Small towns often have long histories, and the people who live there usually know each other. It’s very hard for people in communities like this to believe that someone among them could be a murderer. We see that in Nelson Brunanski’s Crooked Lake. John ‘Bart’ Bartowski and his wife, Rosie, live with their two children in the small town of Crooked Lake, Saskatchewan. Everyone knows everyone, and it’s the sort of community where people help each other. They serve on the same committees, work together on special events, and so on. Trouble starts when Nick Taylor, head groundskeeper at the Crooked Lake Regional Park and Golf Course, is fired from his job. He soon learns that the man behind his firing is Harvey Kristoff, who’s on the board that fired him. Then, Harvey is murdered, and his body is discovered at the golf course. Everyone is convinced that Nick is responsible, but he insists that he’s innocent. He asks his friend Bart to help him, and Bart agrees. He doesn’t want to think his friend killed someone. At the same time, though, he knows everyone in town. If it wasn’t Nick, then it was someone else – probably someone Bart knows. And that makes it difficult for him to find out the truth.

Both Mette Ivie Harrison’s The Bishop’s Wife and Linda Castillo’s Kate Burkholder novels touch on another ‘insulation’ against murder: religion. In both cases, murders take place among the members of a tight-knight religious community (respectively, The Church of Jesus Christ of Latter-Day Saints and the Amish community). Both sleuths find it hard to investigate, in part because people don’t want to believe that a member of their community could be responsible for murder. The members of the community know each other and rely on each other. It’s difficult to let go of that and accept that anyone might commit murder given the right circumstances.

In several of Agatha Christie’s novels, there’s an unwillingness to believe that ‘one of us’ committed a murder. For example, in Dead Man’s Folly, Hercule Poirot works with Inspector Bland to find out who murdered fourteen-year-old Marlene Tucker. Her body was found on the property of Sir George Stubbs, and at first, there doesn’t seem to be a reason why anyone would kill her. At one point, Bland is talking to his assistant, P.C. Hoskins, a local man who knows everyone.

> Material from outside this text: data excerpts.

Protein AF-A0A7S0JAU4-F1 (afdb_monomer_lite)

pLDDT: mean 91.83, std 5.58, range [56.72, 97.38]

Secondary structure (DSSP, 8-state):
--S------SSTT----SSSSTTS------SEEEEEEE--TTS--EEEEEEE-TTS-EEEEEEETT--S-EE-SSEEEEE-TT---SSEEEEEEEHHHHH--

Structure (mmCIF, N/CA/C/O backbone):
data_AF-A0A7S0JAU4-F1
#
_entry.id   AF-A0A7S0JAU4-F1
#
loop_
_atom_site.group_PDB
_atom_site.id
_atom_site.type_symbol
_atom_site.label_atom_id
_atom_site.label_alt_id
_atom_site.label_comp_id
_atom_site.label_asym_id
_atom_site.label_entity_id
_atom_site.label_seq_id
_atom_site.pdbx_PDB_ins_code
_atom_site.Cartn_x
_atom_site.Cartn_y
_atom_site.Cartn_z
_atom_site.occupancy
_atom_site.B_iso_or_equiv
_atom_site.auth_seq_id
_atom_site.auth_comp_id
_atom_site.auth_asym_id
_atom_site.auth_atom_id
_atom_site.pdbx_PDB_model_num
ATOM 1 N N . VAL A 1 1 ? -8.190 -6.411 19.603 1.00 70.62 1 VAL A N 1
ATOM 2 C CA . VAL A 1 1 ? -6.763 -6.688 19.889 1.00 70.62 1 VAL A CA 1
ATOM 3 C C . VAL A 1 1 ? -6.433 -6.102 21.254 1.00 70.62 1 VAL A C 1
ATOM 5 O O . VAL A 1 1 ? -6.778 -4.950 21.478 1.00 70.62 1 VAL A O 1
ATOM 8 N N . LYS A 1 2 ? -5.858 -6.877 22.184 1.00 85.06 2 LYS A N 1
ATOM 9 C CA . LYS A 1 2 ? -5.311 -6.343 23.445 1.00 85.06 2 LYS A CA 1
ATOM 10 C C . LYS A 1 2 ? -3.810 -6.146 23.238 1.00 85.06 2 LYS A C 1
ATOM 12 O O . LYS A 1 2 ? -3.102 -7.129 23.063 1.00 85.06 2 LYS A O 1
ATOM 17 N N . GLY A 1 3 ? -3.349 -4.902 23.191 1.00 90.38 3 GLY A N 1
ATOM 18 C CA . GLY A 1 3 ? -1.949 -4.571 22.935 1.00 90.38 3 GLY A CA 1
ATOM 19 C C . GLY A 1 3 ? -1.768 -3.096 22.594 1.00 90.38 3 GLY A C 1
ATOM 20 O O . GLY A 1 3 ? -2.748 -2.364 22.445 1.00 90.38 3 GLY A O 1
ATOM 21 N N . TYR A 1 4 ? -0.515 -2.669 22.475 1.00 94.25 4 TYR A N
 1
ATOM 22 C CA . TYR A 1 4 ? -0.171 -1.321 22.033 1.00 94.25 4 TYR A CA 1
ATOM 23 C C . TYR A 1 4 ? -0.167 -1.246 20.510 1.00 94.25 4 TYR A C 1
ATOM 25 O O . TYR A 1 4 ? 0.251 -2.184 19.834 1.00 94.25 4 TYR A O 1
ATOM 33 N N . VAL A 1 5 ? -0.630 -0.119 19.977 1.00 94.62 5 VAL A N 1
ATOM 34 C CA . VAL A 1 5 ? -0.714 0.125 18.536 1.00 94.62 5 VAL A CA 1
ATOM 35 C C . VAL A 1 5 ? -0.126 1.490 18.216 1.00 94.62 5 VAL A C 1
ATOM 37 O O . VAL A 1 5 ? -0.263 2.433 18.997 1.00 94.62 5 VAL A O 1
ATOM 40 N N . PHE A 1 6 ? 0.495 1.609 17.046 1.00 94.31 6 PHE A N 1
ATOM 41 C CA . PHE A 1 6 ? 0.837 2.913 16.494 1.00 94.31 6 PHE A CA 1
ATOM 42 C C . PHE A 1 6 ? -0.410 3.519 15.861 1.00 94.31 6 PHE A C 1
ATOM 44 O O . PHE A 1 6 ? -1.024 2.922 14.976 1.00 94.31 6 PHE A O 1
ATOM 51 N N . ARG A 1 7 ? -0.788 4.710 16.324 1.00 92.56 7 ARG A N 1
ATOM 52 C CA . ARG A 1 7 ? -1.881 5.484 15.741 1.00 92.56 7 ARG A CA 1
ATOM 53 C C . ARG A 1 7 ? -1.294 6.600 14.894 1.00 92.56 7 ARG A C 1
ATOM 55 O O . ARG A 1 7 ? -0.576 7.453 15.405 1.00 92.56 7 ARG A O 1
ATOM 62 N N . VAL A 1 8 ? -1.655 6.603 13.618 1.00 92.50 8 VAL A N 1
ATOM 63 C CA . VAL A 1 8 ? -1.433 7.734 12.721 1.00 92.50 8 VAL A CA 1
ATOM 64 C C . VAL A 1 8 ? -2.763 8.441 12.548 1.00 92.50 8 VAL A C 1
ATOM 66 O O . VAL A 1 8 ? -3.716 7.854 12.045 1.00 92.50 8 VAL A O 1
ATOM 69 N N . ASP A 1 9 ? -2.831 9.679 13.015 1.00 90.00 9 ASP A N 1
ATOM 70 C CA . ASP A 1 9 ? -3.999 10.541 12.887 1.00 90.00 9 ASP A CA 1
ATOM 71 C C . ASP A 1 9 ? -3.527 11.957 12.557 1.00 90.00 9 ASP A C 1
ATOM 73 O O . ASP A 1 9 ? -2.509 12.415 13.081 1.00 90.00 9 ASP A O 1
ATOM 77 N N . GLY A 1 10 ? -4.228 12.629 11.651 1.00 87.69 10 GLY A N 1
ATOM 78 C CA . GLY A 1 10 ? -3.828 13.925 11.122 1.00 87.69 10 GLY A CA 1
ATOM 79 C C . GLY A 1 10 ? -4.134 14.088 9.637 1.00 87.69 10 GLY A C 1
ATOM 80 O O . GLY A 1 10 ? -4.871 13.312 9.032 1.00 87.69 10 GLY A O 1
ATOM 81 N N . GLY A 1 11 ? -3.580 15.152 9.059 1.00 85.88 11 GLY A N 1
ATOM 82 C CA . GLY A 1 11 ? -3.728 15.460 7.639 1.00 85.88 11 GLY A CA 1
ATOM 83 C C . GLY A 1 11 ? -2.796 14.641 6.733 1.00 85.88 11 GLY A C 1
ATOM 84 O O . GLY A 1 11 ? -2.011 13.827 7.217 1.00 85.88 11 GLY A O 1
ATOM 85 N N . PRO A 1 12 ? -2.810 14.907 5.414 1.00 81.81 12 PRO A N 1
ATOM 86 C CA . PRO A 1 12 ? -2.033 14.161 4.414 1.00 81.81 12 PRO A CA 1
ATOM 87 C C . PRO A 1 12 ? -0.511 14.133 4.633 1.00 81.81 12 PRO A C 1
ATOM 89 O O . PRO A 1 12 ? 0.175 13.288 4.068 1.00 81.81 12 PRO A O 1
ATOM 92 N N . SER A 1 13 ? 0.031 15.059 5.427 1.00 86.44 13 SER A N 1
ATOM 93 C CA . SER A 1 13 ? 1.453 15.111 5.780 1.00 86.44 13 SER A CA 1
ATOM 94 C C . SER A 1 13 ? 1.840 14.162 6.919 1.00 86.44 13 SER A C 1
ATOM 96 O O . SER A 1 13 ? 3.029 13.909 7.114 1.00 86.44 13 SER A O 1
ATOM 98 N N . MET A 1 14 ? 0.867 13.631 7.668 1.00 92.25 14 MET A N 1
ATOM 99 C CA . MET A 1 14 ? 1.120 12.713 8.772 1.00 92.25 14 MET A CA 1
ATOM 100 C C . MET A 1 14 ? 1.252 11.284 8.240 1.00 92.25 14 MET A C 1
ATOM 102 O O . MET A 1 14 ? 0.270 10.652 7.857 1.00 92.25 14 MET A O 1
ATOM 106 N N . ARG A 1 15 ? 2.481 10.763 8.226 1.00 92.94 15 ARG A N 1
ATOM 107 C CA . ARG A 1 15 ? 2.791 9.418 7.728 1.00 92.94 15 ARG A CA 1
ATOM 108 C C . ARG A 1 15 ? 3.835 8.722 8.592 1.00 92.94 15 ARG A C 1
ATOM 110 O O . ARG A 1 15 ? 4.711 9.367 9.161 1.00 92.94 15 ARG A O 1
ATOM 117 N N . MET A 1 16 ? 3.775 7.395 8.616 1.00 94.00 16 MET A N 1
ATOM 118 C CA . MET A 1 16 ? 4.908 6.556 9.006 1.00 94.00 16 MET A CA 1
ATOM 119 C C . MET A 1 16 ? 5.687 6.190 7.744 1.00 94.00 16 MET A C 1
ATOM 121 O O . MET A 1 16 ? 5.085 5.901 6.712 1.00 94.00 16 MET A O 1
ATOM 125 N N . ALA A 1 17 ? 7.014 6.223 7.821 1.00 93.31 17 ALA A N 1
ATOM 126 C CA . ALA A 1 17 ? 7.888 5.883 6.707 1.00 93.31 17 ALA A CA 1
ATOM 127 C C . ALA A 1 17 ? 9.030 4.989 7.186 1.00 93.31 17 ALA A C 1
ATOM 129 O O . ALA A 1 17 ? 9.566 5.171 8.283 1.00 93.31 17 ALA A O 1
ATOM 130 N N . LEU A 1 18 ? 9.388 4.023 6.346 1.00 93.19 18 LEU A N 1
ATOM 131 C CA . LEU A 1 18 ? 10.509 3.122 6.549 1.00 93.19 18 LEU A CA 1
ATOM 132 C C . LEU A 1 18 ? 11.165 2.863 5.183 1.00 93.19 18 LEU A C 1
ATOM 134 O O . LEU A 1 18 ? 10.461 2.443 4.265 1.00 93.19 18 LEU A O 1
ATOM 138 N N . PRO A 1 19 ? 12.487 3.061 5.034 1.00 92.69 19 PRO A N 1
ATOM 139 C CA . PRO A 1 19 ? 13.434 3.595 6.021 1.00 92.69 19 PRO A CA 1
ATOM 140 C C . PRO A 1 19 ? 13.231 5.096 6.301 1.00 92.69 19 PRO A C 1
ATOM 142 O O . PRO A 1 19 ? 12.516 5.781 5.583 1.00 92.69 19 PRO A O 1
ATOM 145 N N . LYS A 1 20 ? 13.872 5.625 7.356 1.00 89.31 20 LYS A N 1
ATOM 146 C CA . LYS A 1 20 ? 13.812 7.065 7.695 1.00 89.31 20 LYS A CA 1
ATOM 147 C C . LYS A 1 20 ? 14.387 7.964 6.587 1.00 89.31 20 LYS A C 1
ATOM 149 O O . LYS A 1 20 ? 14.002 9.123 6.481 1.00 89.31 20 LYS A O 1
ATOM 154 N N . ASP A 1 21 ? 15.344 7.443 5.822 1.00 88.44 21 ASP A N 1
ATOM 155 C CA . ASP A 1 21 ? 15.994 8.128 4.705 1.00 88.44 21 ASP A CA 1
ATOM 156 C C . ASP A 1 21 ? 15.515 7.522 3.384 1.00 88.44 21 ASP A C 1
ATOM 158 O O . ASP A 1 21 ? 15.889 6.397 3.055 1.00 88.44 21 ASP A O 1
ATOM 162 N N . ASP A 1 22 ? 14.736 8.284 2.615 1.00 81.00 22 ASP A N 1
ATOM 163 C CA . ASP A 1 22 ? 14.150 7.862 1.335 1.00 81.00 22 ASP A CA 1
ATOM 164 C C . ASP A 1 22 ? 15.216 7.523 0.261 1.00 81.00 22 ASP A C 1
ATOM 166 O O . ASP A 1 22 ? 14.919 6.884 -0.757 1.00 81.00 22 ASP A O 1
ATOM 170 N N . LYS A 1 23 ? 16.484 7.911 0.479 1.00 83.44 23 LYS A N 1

‘Who did it, Hoskins?’ he said…
‘Foreigner, if you ask me. T’wouldn’t be anyone local. The Tuckers is alright. Nice, respectable family…’

Hoskins goes on to place the Tuckers both in terms of their social standing and in terms of the sort of people they are. It’s his belief that no-one local would be the type of person to commit murder, and certainly not of one of a ‘nice family’ like the Tuckers.

And that’s what can make investigating a murder a real challenge. People simply don’t want to believe that a murder could ‘happen here.’ But as any fan of crime fiction knows, anyone might commit murder for any number of different reasons.

 

*NOTE: The title of this post is a line from Stephen Schwartz’s Something Bad.